1925 : les années folles, la grande vague de l’Art Déco. L’entreprise va véritablement conquérir ses quartiers de noblesse grâce à l’intuition de Roger Carré qui pressent, avant l’heure, le formidable développement de la décoration de la maison, l’entreprise s’installe sur un marché neuf et en plein essor : les carreaux décorés et les carrelages traditionnels de facture artisanale. Carreaux de Beauvais, carreaux d’Auneuil, pavés de Bourgogne ou tomettes provençales, faïences émaillées, bordures, frises…
Les produits courants seront progressivement abandonnés par Jean-Michel Carré à partir de 1955 qui choisit de se spécialiser dans la fabrication des produits haut de gamme et sur mesure qui seront, pour l’avenir, le fer de lance et l’image de marque des établissements Carré.
Aujourd’hui, face à l’internationalisation des marchés, Carré a fait le choix de l’alliance avec le groupe Jolies Céramiques S.A., industriel français spécialisé dans la fabrication de carrelages haut de gamme (Émaux de Briare, Aurum…), qui assure à l’entreprise sa pérennité, sa capacité d’investissement et lui permet de relever comme par le passé les défis stratégiques de l’avenir.
Depuis l’origine, Carré poursuit la démarche cohérente qui assure son succès : qualité, créativité et ouverture sur le monde.

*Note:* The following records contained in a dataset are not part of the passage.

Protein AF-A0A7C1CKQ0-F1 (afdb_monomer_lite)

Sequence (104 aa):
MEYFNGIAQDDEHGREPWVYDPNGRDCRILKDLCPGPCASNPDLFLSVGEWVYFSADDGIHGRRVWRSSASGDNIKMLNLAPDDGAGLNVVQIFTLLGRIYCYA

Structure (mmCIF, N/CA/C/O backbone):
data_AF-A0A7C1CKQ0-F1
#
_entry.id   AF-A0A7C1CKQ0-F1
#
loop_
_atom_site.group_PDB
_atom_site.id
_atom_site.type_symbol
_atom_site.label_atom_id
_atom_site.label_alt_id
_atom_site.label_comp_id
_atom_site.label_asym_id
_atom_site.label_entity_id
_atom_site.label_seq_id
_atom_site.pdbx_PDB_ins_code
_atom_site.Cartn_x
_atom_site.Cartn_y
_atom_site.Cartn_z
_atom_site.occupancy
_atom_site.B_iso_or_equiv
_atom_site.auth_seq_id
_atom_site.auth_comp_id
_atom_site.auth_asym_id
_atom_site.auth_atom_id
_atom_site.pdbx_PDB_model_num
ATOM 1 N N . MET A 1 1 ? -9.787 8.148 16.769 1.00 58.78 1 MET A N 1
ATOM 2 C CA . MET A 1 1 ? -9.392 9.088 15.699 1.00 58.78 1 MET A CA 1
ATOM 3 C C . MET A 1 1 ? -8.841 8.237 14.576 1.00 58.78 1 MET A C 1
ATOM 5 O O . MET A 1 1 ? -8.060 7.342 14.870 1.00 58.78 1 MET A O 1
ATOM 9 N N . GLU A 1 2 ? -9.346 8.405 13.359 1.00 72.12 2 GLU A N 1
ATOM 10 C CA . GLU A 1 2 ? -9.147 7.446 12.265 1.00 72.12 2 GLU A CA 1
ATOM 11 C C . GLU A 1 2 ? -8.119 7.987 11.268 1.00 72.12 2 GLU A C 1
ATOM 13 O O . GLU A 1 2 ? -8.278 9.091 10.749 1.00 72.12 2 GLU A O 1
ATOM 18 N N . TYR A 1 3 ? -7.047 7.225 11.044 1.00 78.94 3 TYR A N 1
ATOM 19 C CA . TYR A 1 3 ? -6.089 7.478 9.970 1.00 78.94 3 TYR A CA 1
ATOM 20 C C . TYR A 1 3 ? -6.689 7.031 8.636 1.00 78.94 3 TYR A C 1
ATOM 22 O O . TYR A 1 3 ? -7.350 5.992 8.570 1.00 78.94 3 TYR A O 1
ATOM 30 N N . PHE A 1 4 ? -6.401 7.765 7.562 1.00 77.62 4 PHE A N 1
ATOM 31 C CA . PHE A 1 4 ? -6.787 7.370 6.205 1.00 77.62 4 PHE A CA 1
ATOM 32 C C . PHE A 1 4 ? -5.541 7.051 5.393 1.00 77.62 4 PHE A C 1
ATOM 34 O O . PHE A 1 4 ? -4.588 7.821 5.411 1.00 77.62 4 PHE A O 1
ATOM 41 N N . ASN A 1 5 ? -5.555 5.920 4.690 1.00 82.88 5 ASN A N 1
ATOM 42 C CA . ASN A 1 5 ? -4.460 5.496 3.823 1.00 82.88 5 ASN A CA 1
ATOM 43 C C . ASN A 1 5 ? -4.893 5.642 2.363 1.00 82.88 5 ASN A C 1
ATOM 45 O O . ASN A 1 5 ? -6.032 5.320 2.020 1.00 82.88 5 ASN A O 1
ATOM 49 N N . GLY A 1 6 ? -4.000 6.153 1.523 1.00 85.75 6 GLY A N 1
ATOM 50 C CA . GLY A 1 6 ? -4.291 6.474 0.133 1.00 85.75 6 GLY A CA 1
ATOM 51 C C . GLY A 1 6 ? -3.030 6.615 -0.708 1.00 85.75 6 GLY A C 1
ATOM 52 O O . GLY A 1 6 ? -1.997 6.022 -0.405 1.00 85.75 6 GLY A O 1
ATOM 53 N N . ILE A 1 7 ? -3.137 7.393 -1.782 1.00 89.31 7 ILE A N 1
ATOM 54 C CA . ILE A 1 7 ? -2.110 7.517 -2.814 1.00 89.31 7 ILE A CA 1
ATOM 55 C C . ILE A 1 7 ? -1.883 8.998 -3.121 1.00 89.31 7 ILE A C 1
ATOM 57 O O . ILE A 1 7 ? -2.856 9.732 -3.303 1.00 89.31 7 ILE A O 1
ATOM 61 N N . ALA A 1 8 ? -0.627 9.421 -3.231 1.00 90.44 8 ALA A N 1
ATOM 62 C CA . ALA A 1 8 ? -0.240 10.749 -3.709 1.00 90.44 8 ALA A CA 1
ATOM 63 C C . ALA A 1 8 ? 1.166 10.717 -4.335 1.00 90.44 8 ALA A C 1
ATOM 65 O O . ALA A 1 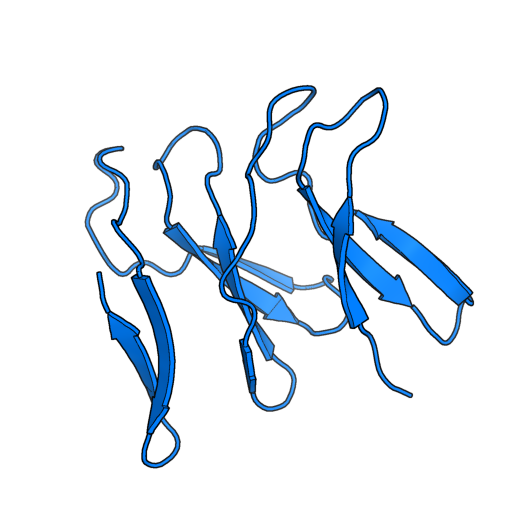8 ? 1.839 9.687 -4.307 1.00 90.44 8 ALA A O 1
ATOM 66 N N . GLN A 1 9 ? 1.560 11.830 -4.954 1.00 92.44 9 GLN A N 1
ATOM 67 C CA . GLN A 1 9 ? 2.854 12.037 -5.611 1.00 92.44 9 GLN A CA 1
ATOM 68 C C . GLN A 1 9 ? 3.358 13.456 -5.310 1.00 92.44 9 GLN A C 1
ATOM 70 O O . GLN A 1 9 ? 2.532 14.352 -5.101 1.00 92.44 9 GLN A O 1
ATOM 75 N N . ASP A 1 10 ? 4.672 13.662 -5.344 1.00 87.31 10 ASP A N 1
ATOM 76 C CA . ASP A 1 10 ? 5.316 14.977 -5.257 1.00 87.31 10 ASP A CA 1
ATOM 77 C C . ASP A 1 10 ? 6.489 15.083 -6.263 1.00 87.31 10 ASP A C 1
ATOM 79 O O . ASP A 1 10 ? 6.599 14.263 -7.174 1.00 87.31 10 ASP A O 1
ATOM 83 N N . ASP A 1 11 ? 7.302 16.140 -6.188 1.00 87.56 11 ASP A N 1
ATOM 84 C CA . ASP A 1 11 ? 8.407 16.362 -7.139 1.00 87.56 11 ASP A CA 1
ATOM 85 C C . ASP A 1 11 ? 9.629 15.461 -6.862 1.00 87.56 11 ASP A C 1
ATOM 87 O O . ASP A 1 11 ? 10.479 15.280 -7.738 1.00 87.56 11 ASP A O 1
ATOM 91 N N . GLU A 1 12 ? 9.730 14.903 -5.653 1.00 92.94 12 GLU A N 1
ATOM 92 C CA . GLU A 1 12 ? 10.822 14.033 -5.203 1.00 92.94 12 GLU A CA 1
ATOM 93 C C . GLU A 1 12 ? 10.440 12.545 -5.286 1.00 92.94 12 GLU A C 1
ATOM 95 O O . GLU A 1 12 ? 11.311 11.706 -5.533 1.00 92.94 12 GLU A O 1
ATOM 100 N N . HIS A 1 13 ? 9.148 12.235 -5.149 1.00 93.62 13 HIS A N 1
ATOM 101 C CA . HIS A 1 13 ? 8.579 10.895 -5.065 1.00 93.62 13 HIS A CA 1
ATOM 102 C C . HIS A 1 13 ? 7.483 10.687 -6.112 1.00 93.62 13 HIS A C 1
ATOM 104 O O . HIS A 1 13 ? 6.581 11.516 -6.275 1.00 93.62 13 HIS A O 1
ATOM 110 N N . GLY A 1 14 ? 7.504 9.537 -6.789 1.00 94.50 14 GLY A N 1
ATOM 111 C CA . GLY A 1 14 ? 6.407 9.148 -7.669 1.00 94.50 14 GLY A CA 1
ATOM 112 C C . GLY A 1 14 ? 5.117 8.818 -6.908 1.00 94.50 14 GLY A C 1
ATOM 113 O O . GLY A 1 14 ? 4.837 9.294 -5.810 1.00 94.50 14 GLY A O 1
ATOM 114 N N . ARG A 1 15 ? 4.251 8.015 -7.528 1.00 95.56 15 ARG A N 1
ATOM 115 C CA . ARG A 1 15 ? 2.969 7.633 -6.925 1.00 95.56 15 ARG A CA 1
ATOM 116 C C . ARG A 1 15 ? 3.191 6.610 -5.808 1.00 95.56 15 ARG A C 1
ATOM 118 O O . ARG A 1 15 ? 3.287 5.417 -6.090 1.00 95.56 15 ARG A O 1
ATOM 125 N N . GLU A 1 16 ? 3.173 7.086 -4.570 1.00 96.38 16 GLU A N 1
ATOM 126 C CA . GLU A 1 16 ? 3.522 6.340 -3.356 1.00 96.38 16 GLU A CA 1
ATOM 127 C C . GLU A 1 16 ? 2.321 6.173 -2.400 1.00 96.38 16 GLU A C 1
ATOM 129 O O . GLU A 1 16 ? 1.261 6.769 -2.633 1.00 96.38 16 GLU A O 1
ATOM 134 N N . PRO A 1 17 ? 2.418 5.340 -1.340 1.00 95.44 17 PRO A N 1
ATOM 135 C CA . PRO A 1 17 ? 1.381 5.239 -0.314 1.00 95.44 17 PRO A CA 1
ATOM 136 C C . PRO A 1 17 ? 1.466 6.413 0.665 1.00 95.44 17 PRO A C 1
ATOM 138 O O . PRO A 1 17 ? 2.549 6.775 1.122 1.00 95.44 17 PRO A O 1
ATOM 141 N N . TRP A 1 18 ? 0.320 6.984 1.032 1.00 94.44 18 TRP A N 1
ATOM 142 C CA . TRP A 1 18 ? 0.221 8.145 1.927 1.00 94.44 18 TRP A CA 1
ATOM 143 C C . TRP A 1 18 ? -0.746 7.894 3.073 1.00 94.44 18 TRP A C 1
ATOM 145 O O . TRP A 1 18 ? -1.699 7.124 2.939 1.00 94.44 18 TRP A O 1
ATOM 155 N N . VAL A 1 19 ? -0.513 8.590 4.184 1.00 92.19 19 VAL A N 1
ATOM 156 C CA . VAL A 1 19 ? -1.365 8.569 5.371 1.00 92.19 19 VAL A CA 1
ATOM 157 C C . VAL A 1 19 ? -1.794 9.983 5.760 1.00 92.19 19 VAL A C 1
ATOM 159 O O . VAL A 1 19 ? -0.974 10.899 5.811 1.00 92.19 19 VAL A O 1
ATOM 162 N N . TYR A 1 20 ? -3.082 10.149 6.059 1.00 91.38 20 TYR A N 1
ATOM 163 C CA . TYR A 1 20 ? -3.615 11.328 6.737 1.00 91.38 20 TYR A CA 1
ATOM 164 C C . TYR A 1 20 ? -3.624 11.098 8.249 1.00 91.38 20 TYR A C 1
ATOM 166 O O . TYR A 1 20 ? -4.302 10.182 8.728 1.00 91.38 20 TYR A O 1
ATOM 174 N N . ASP A 1 21 ? -2.903 11.936 8.995 1.00 87.88 21 ASP A N 1
ATOM 175 C CA . ASP A 1 21 ? -2.932 11.955 10.457 1.00 87.88 21 ASP A CA 1
ATOM 176 C C . ASP A 1 21 ? -4.002 12.943 10.954 1.00 87.88 21 ASP A C 1
ATOM 178 O O . ASP A 1 21 ? -3.823 14.156 10.820 1.00 87.88 21 ASP A O 1
ATOM 182 N N . PRO A 1 22 ? -5.099 12.477 11.577 1.00 85.56 22 PRO A N 1
ATOM 183 C CA . PRO A 1 22 ? -6.154 13.357 12.076 1.00 85.56 22 PRO A CA 1
ATOM 184 C C . PRO A 1 22 ? -5.735 14.203 13.291 1.00 85.56 22 PRO A C 1
ATOM 186 O O . PRO A 1 22 ? -6.392 15.208 13.575 1.00 85.56 22 PRO A O 1
ATOM 189 N N . ASN A 1 23 ? -4.677 13.820 14.015 1.00 85.88 23 ASN A N 1
ATOM 190 C CA . ASN A 1 23 ? -4.177 14.571 15.170 1.00 85.88 23 ASN A CA 1
ATOM 191 C C . ASN A 1 23 ? -3.377 15.796 14.716 1.00 85.88 23 ASN A C 1
ATOM 193 O O . ASN A 1 23 ? -3.566 16.889 15.247 1.00 85.88 23 ASN A O 1
ATOM 197 N N . GLY A 1 24 ? -2.512 15.609 13.715 1.00 85.69 24 GLY A N 1
ATOM 198 C CA . GLY A 1 24 ? -1.747 16.688 13.080 1.00 85.69 24 GLY A CA 1
ATOM 199 C C . GLY A 1 24 ? -2.523 17.437 11.992 1.00 85.69 24 GLY A C 1
ATOM 200 O O . GLY A 1 24 ? -2.168 18.563 11.660 1.00 85.69 24 GLY A O 1
ATOM 201 N N . ARG A 1 25 ? -3.603 16.830 11.478 1.00 86.56 25 ARG A N 1
ATOM 202 C CA . ARG A 1 25 ? -4.362 17.254 10.288 1.00 86.56 25 ARG A CA 1
ATOM 203 C C . ARG A 1 25 ? -3.478 17.416 9.055 1.00 86.56 25 ARG A C 1
ATOM 205 O O . ARG A 1 25 ? -3.643 18.372 8.302 1.00 86.56 25 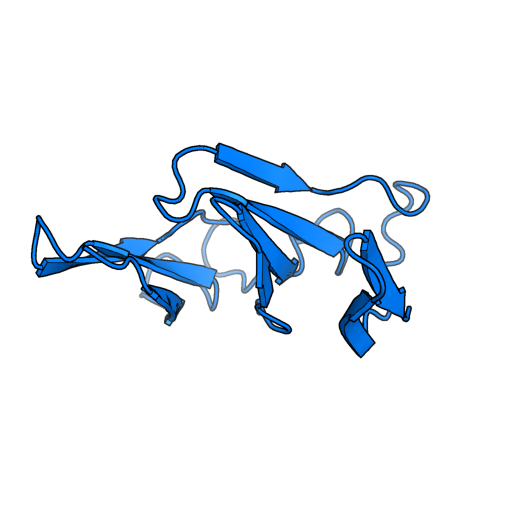ARG A O 1
ATOM 212 N N . ASP A 1 26 ? -2.575 16.465 8.858 1.00 89.31 26 ASP A N 1
ATOM 213 C CA . ASP A 1 26 ? -1.564 16.509 7.805 1.00 89.31 26 ASP A CA 1
ATOM 214 C C . ASP A 1 26 ? -1.544 15.214 6.987 1.00 89.31 26 ASP A C 1
ATOM 216 O O . ASP A 1 26 ? -1.913 14.146 7.484 1.00 89.31 26 ASP A O 1
ATOM 220 N N . CYS A 1 27 ? -1.115 15.320 5.732 1.00 90.25 27 CYS A N 1
ATOM 221 C CA . CYS A 1 27 ? -0.870 14.198 4.837 1.00 90.25 27 CYS A CA 1
ATOM 222 C C . CYS A 1 27 ? 0.634 14.003 4.704 1.00 90.25 27 CYS A C 1
ATOM 224 O O . CYS A 1 27 ? 1.349 14.926 4.326 1.00 90.25 27 CYS A O 1
ATOM 226 N N . ARG A 1 28 ? 1.109 12.780 4.918 1.00 90.50 28 ARG A N 1
ATOM 227 C CA . ARG A 1 28 ? 2.516 12.447 4.693 1.00 90.50 28 ARG A CA 1
ATOM 228 C C . ARG A 1 28 ? 2.669 11.144 3.944 1.00 90.50 28 ARG A C 1
ATOM 230 O O . ARG A 1 28 ? 1.818 10.255 4.047 1.00 90.50 28 ARG A O 1
ATOM 237 N N . ILE A 1 29 ? 3.786 11.023 3.239 1.00 90.81 29 ILE A N 1
ATOM 238 C CA . ILE A 1 29 ? 4.198 9.757 2.659 1.00 90.81 29 ILE A CA 1
ATOM 239 C C . ILE A 1 29 ? 4.283 8.716 3.780 1.00 90.81 29 ILE A C 1
ATOM 241 O O . ILE A 1 29 ? 4.830 8.956 4.863 1.00 90.81 29 ILE A O 1
ATOM 245 N N . LEU A 1 30 ? 3.650 7.572 3.552 1.00 92.62 30 LEU A N 1
ATOM 246 C CA . LEU A 1 30 ? 3.696 6.455 4.483 1.00 92.62 30 LEU A CA 1
ATOM 247 C C . LEU A 1 30 ? 5.071 5.795 4.395 1.00 92.62 30 LEU A C 1
ATOM 249 O O . LEU A 1 30 ? 5.692 5.519 5.420 1.00 92.62 30 LEU A O 1
ATOM 253 N N . LYS A 1 31 ? 5.544 5.578 3.165 1.00 92.62 31 LYS A N 1
ATOM 254 C CA . LYS A 1 31 ? 6.909 5.180 2.833 1.00 92.62 31 LYS A CA 1
ATOM 255 C C . LYS A 1 31 ? 7.156 5.406 1.345 1.00 92.62 31 LYS A C 1
ATOM 257 O O . LYS A 1 31 ? 6.285 5.078 0.551 1.00 92.62 31 LYS A O 1
ATOM 262 N N . ASP A 1 32 ? 8.344 5.892 1.004 1.00 94.75 32 ASP A N 1
ATOM 263 C CA . ASP A 1 32 ? 8.872 5.834 -0.358 1.00 94.75 32 ASP A CA 1
ATOM 264 C C . ASP A 1 32 ? 9.239 4.375 -0.670 1.00 94.75 32 ASP A C 1
ATOM 266 O O . ASP A 1 32 ? 10.267 3.865 -0.205 1.00 94.75 32 ASP A O 1
ATOM 270 N N . LEU A 1 33 ? 8.303 3.644 -1.286 1.00 95.62 33 LEU A N 1
ATOM 271 C CA . LEU A 1 33 ? 8.471 2.220 -1.567 1.00 95.62 33 LEU A CA 1
ATOM 272 C C . LEU A 1 33 ? 9.303 1.997 -2.821 1.00 95.62 33 LEU A C 1
ATOM 274 O O . LEU A 1 33 ? 10.145 1.101 -2.788 1.00 95.62 33 LEU A O 1
ATOM 278 N N . CYS A 1 34 ? 9.091 2.791 -3.876 1.00 95.38 34 CYS A N 1
ATOM 279 C CA . CYS A 1 34 ? 9.959 2.790 -5.048 1.00 95.38 34 CYS A CA 1
ATOM 280 C C . CYS A 1 34 ? 10.825 4.060 -5.056 1.00 95.38 34 CYS A C 1
ATOM 282 O O . CYS A 1 34 ? 10.333 5.107 -5.465 1.00 95.38 34 CYS A O 1
ATOM 284 N N . PRO A 1 35 ? 12.112 3.981 -4.660 1.00 95.06 35 PRO A N 1
ATOM 285 C CA . PRO A 1 35 ? 12.889 5.163 -4.307 1.00 95.06 35 PRO A CA 1
ATOM 286 C C . PRO A 1 35 ? 12.960 6.268 -5.367 1.00 95.06 35 PRO A C 1
ATOM 288 O O . PRO A 1 35 ? 13.245 6.015 -6.545 1.00 95.06 35 PRO A O 1
ATOM 291 N N . GLY A 1 36 ? 12.834 7.513 -4.904 1.00 93.44 36 GLY A N 1
ATOM 292 C CA . GLY A 1 36 ? 12.956 8.716 -5.730 1.00 93.44 36 GLY A CA 1
ATOM 293 C C . GLY A 1 36 ? 11.778 8.887 -6.699 1.00 93.44 36 GLY A C 1
ATOM 294 O O . GLY A 1 36 ? 10.644 8.583 -6.346 1.00 93.44 36 GLY A O 1
ATOM 295 N N . PRO A 1 37 ? 11.993 9.335 -7.951 1.00 93.88 37 PRO A N 1
ATOM 296 C CA . PRO A 1 37 ? 10.889 9.643 -8.867 1.00 93.88 37 PRO A CA 1
ATOM 297 C C . PRO A 1 37 ? 10.172 8.395 -9.418 1.00 93.88 37 PRO A C 1
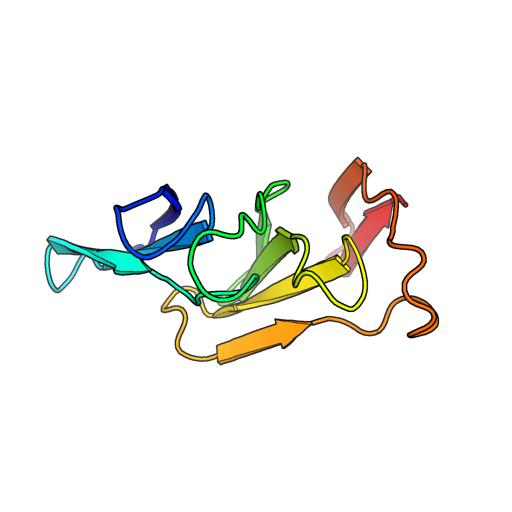ATOM 299 O O . PRO A 1 37 ? 9.291 8.514 -10.274 1.00 93.88 37 PRO A O 1
ATOM 302 N N . CYS A 1 38 ? 10.569 7.192 -8.990 1.00 94.81 38 CYS A N 1
ATOM 303 C CA . CYS A 1 38 ? 9.846 5.970 -9.309 1.00 94.81 38 CYS A CA 1
ATOM 304 C C . CYS A 1 38 ? 8.478 5.957 -8.607 1.00 94.81 38 CYS A C 1
ATOM 306 O O . CYS A 1 38 ? 8.273 6.628 -7.607 1.00 94.81 38 CYS A O 1
ATOM 308 N N . ALA A 1 39 ? 7.520 5.214 -9.161 1.00 95.56 39 ALA A N 1
ATOM 309 C CA . ALA A 1 39 ? 6.184 5.072 -8.602 1.00 95.56 39 ALA A CA 1
ATOM 310 C C . ALA A 1 39 ? 5.927 3.624 -8.178 1.00 95.56 39 ALA A C 1
ATOM 312 O O . ALA A 1 39 ? 5.900 2.733 -9.033 1.00 95.56 39 ALA A O 1
ATOM 313 N N . SER A 1 40 ? 5.630 3.402 -6.900 1.00 96.38 40 SER A N 1
ATOM 314 C CA . SER A 1 40 ? 5.221 2.092 -6.386 1.00 96.38 40 SER A CA 1
ATOM 315 C C . SER A 1 40 ? 3.787 1.708 -6.745 1.00 96.38 40 SER A C 1
ATOM 317 O O . SER A 1 40 ? 3.413 0.534 -6.666 1.00 96.38 40 SER A O 1
ATOM 319 N N . ASN A 1 41 ? 2.987 2.688 -7.181 1.00 95.75 41 ASN A N 1
ATOM 320 C CA . ASN A 1 41 ? 1.605 2.531 -7.631 1.00 95.75 41 ASN A CA 1
ATOM 321 C C . ASN A 1 41 ? 0.770 1.675 -6.664 1.00 95.75 41 ASN A C 1
ATOM 323 O O . ASN A 1 41 ? 0.299 0.612 -7.061 1.00 95.75 41 ASN A O 1
ATOM 327 N N . PRO A 1 42 ? 0.580 2.074 -5.400 1.00 96.38 42 PRO A N 1
ATOM 328 C CA . PRO A 1 42 ? -0.130 1.234 -4.450 1.00 96.38 42 PRO A CA 1
ATOM 329 C C . PRO A 1 42 ? -1.632 1.135 -4.759 1.00 96.38 42 PRO A C 1
ATOM 331 O O . PRO A 1 42 ? -2.249 2.107 -5.188 1.00 96.38 42 PRO A O 1
ATOM 334 N N . ASP A 1 43 ? -2.243 -0.025 -4.522 1.00 95.56 43 ASP A N 1
ATOM 335 C CA . ASP A 1 43 ? -3.686 -0.263 -4.668 1.00 95.56 43 ASP A CA 1
ATOM 336 C C . ASP A 1 43 ? -4.200 -1.374 -3.726 1.00 95.56 43 ASP A C 1
ATOM 338 O O . ASP A 1 43 ? -3.485 -1.847 -2.844 1.00 95.56 43 ASP A O 1
ATOM 342 N N . LEU A 1 44 ? -5.472 -1.773 -3.874 1.00 94.81 44 LEU A N 1
ATOM 343 C CA . LEU A 1 44 ? -6.100 -2.869 -3.114 1.00 94.81 44 LEU A CA 1
ATOM 344 C C . LEU A 1 44 ? -6.040 -2.700 -1.584 1.00 94.81 44 LEU A C 1
ATOM 346 O O . LEU A 1 44 ? -5.899 -3.675 -0.845 1.00 94.81 44 LEU A O 1
ATOM 350 N N . PHE A 1 45 ? -6.176 -1.461 -1.109 1.00 94.75 45 PHE A N 1
ATOM 351 C CA . PHE A 1 45 ? -6.169 -1.145 0.316 1.00 94.75 45 PHE A CA 1
ATOM 352 C C . PHE A 1 45 ? -7.306 -1.852 1.072 1.00 94.75 45 PHE A C 1
ATOM 354 O O . PHE A 1 45 ? -8.483 -1.716 0.735 1.00 94.75 45 PHE A O 1
ATOM 361 N N . LEU A 1 46 ? -6.947 -2.554 2.146 1.00 94.44 46 LEU A N 1
ATOM 362 C CA . LEU A 1 46 ? -7.853 -3.248 3.053 1.00 94.44 46 LEU A CA 1
ATOM 363 C C . LEU A 1 46 ? -7.431 -3.004 4.504 1.00 94.44 46 LEU A C 1
ATOM 365 O O . LEU A 1 46 ? -6.342 -3.400 4.917 1.00 94.44 46 LEU A O 1
ATOM 369 N N . SER A 1 47 ? -8.319 -2.406 5.295 1.00 93.38 47 SER A N 1
ATOM 370 C CA . SER A 1 47 ? -8.116 -2.234 6.736 1.00 93.38 47 SER A CA 1
ATOM 371 C C . SER A 1 47 ? -8.677 -3.426 7.517 1.00 93.38 47 SER A C 1
ATOM 373 O O . SER A 1 47 ? -9.824 -3.828 7.305 1.00 93.38 47 SER A O 1
ATOM 375 N N . VAL A 1 48 ? -7.872 -3.999 8.418 1.00 92.25 48 VAL A N 1
ATOM 376 C CA . VAL A 1 48 ? -8.245 -5.106 9.312 1.00 92.25 48 VAL A CA 1
ATOM 377 C C . VAL A 1 48 ? -7.633 -4.873 10.695 1.00 92.25 48 VAL A C 1
ATOM 379 O O . VAL A 1 48 ? -6.444 -5.115 10.919 1.00 92.25 48 VAL A O 1
ATOM 382 N N . GLY A 1 49 ? -8.457 -4.433 11.648 1.00 90.38 49 GLY A N 1
ATOM 383 C CA . GLY A 1 49 ? -7.985 -4.071 12.985 1.00 90.38 49 GLY A CA 1
ATOM 384 C C . GLY A 1 49 ? -7.028 -2.878 12.924 1.00 90.38 49 GLY A C 1
ATOM 385 O O . GLY A 1 49 ? -7.378 -1.837 12.383 1.00 90.38 49 GLY A O 1
ATOM 386 N N . GLU A 1 50 ? -5.818 -3.035 13.460 1.00 90.88 50 GLU A N 1
ATOM 387 C CA . GLU A 1 50 ? -4.783 -1.984 13.472 1.00 90.88 50 GLU A CA 1
ATOM 388 C C . GLU A 1 50 ? -3.900 -1.968 12.211 1.00 90.88 50 GLU A C 1
ATOM 390 O O . GLU A 1 50 ? -2.982 -1.150 12.093 1.00 90.88 50 GLU A O 1
ATOM 395 N N . TRP A 1 51 ? -4.162 -2.883 11.274 1.00 93.88 51 TRP A N 1
ATOM 396 C CA . TRP A 1 51 ? -3.341 -3.105 10.091 1.00 93.88 51 TRP A CA 1
ATOM 397 C C . TRP A 1 51 ? -4.059 -2.689 8.813 1.00 93.88 51 TRP A C 1
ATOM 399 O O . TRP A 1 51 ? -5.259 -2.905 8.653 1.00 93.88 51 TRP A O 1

Une technique rigoureuse permet de proposer des produits beaux et solides. Un laboratoire de recherches céramiques performant améliore sans cesse résistance, fiabilité et qualité des produits. La créativité est la réponse impérative à l’attention de la clientèle. Au fil des époques, l’un des atouts majeurs de réussite et d’ouverture fut l’étroite collaboration culturelle avec des décorateurs d’avant-garde, des stylistes et céramistes renommés, creuset qui permit tout naturellement le renouvellement régulier des styles. Voilà près d’un siècle Jean Royère ou Jean Bourdet, naguère Roger Capron, Jacques Luzeau et Jean Piantanida, ou plus récemment Hilton Mc Connico et Andrée Putman autant de styles, de personnalités et d’époques qui ont marqué la production des établissements Carré et contribué à leur réputation.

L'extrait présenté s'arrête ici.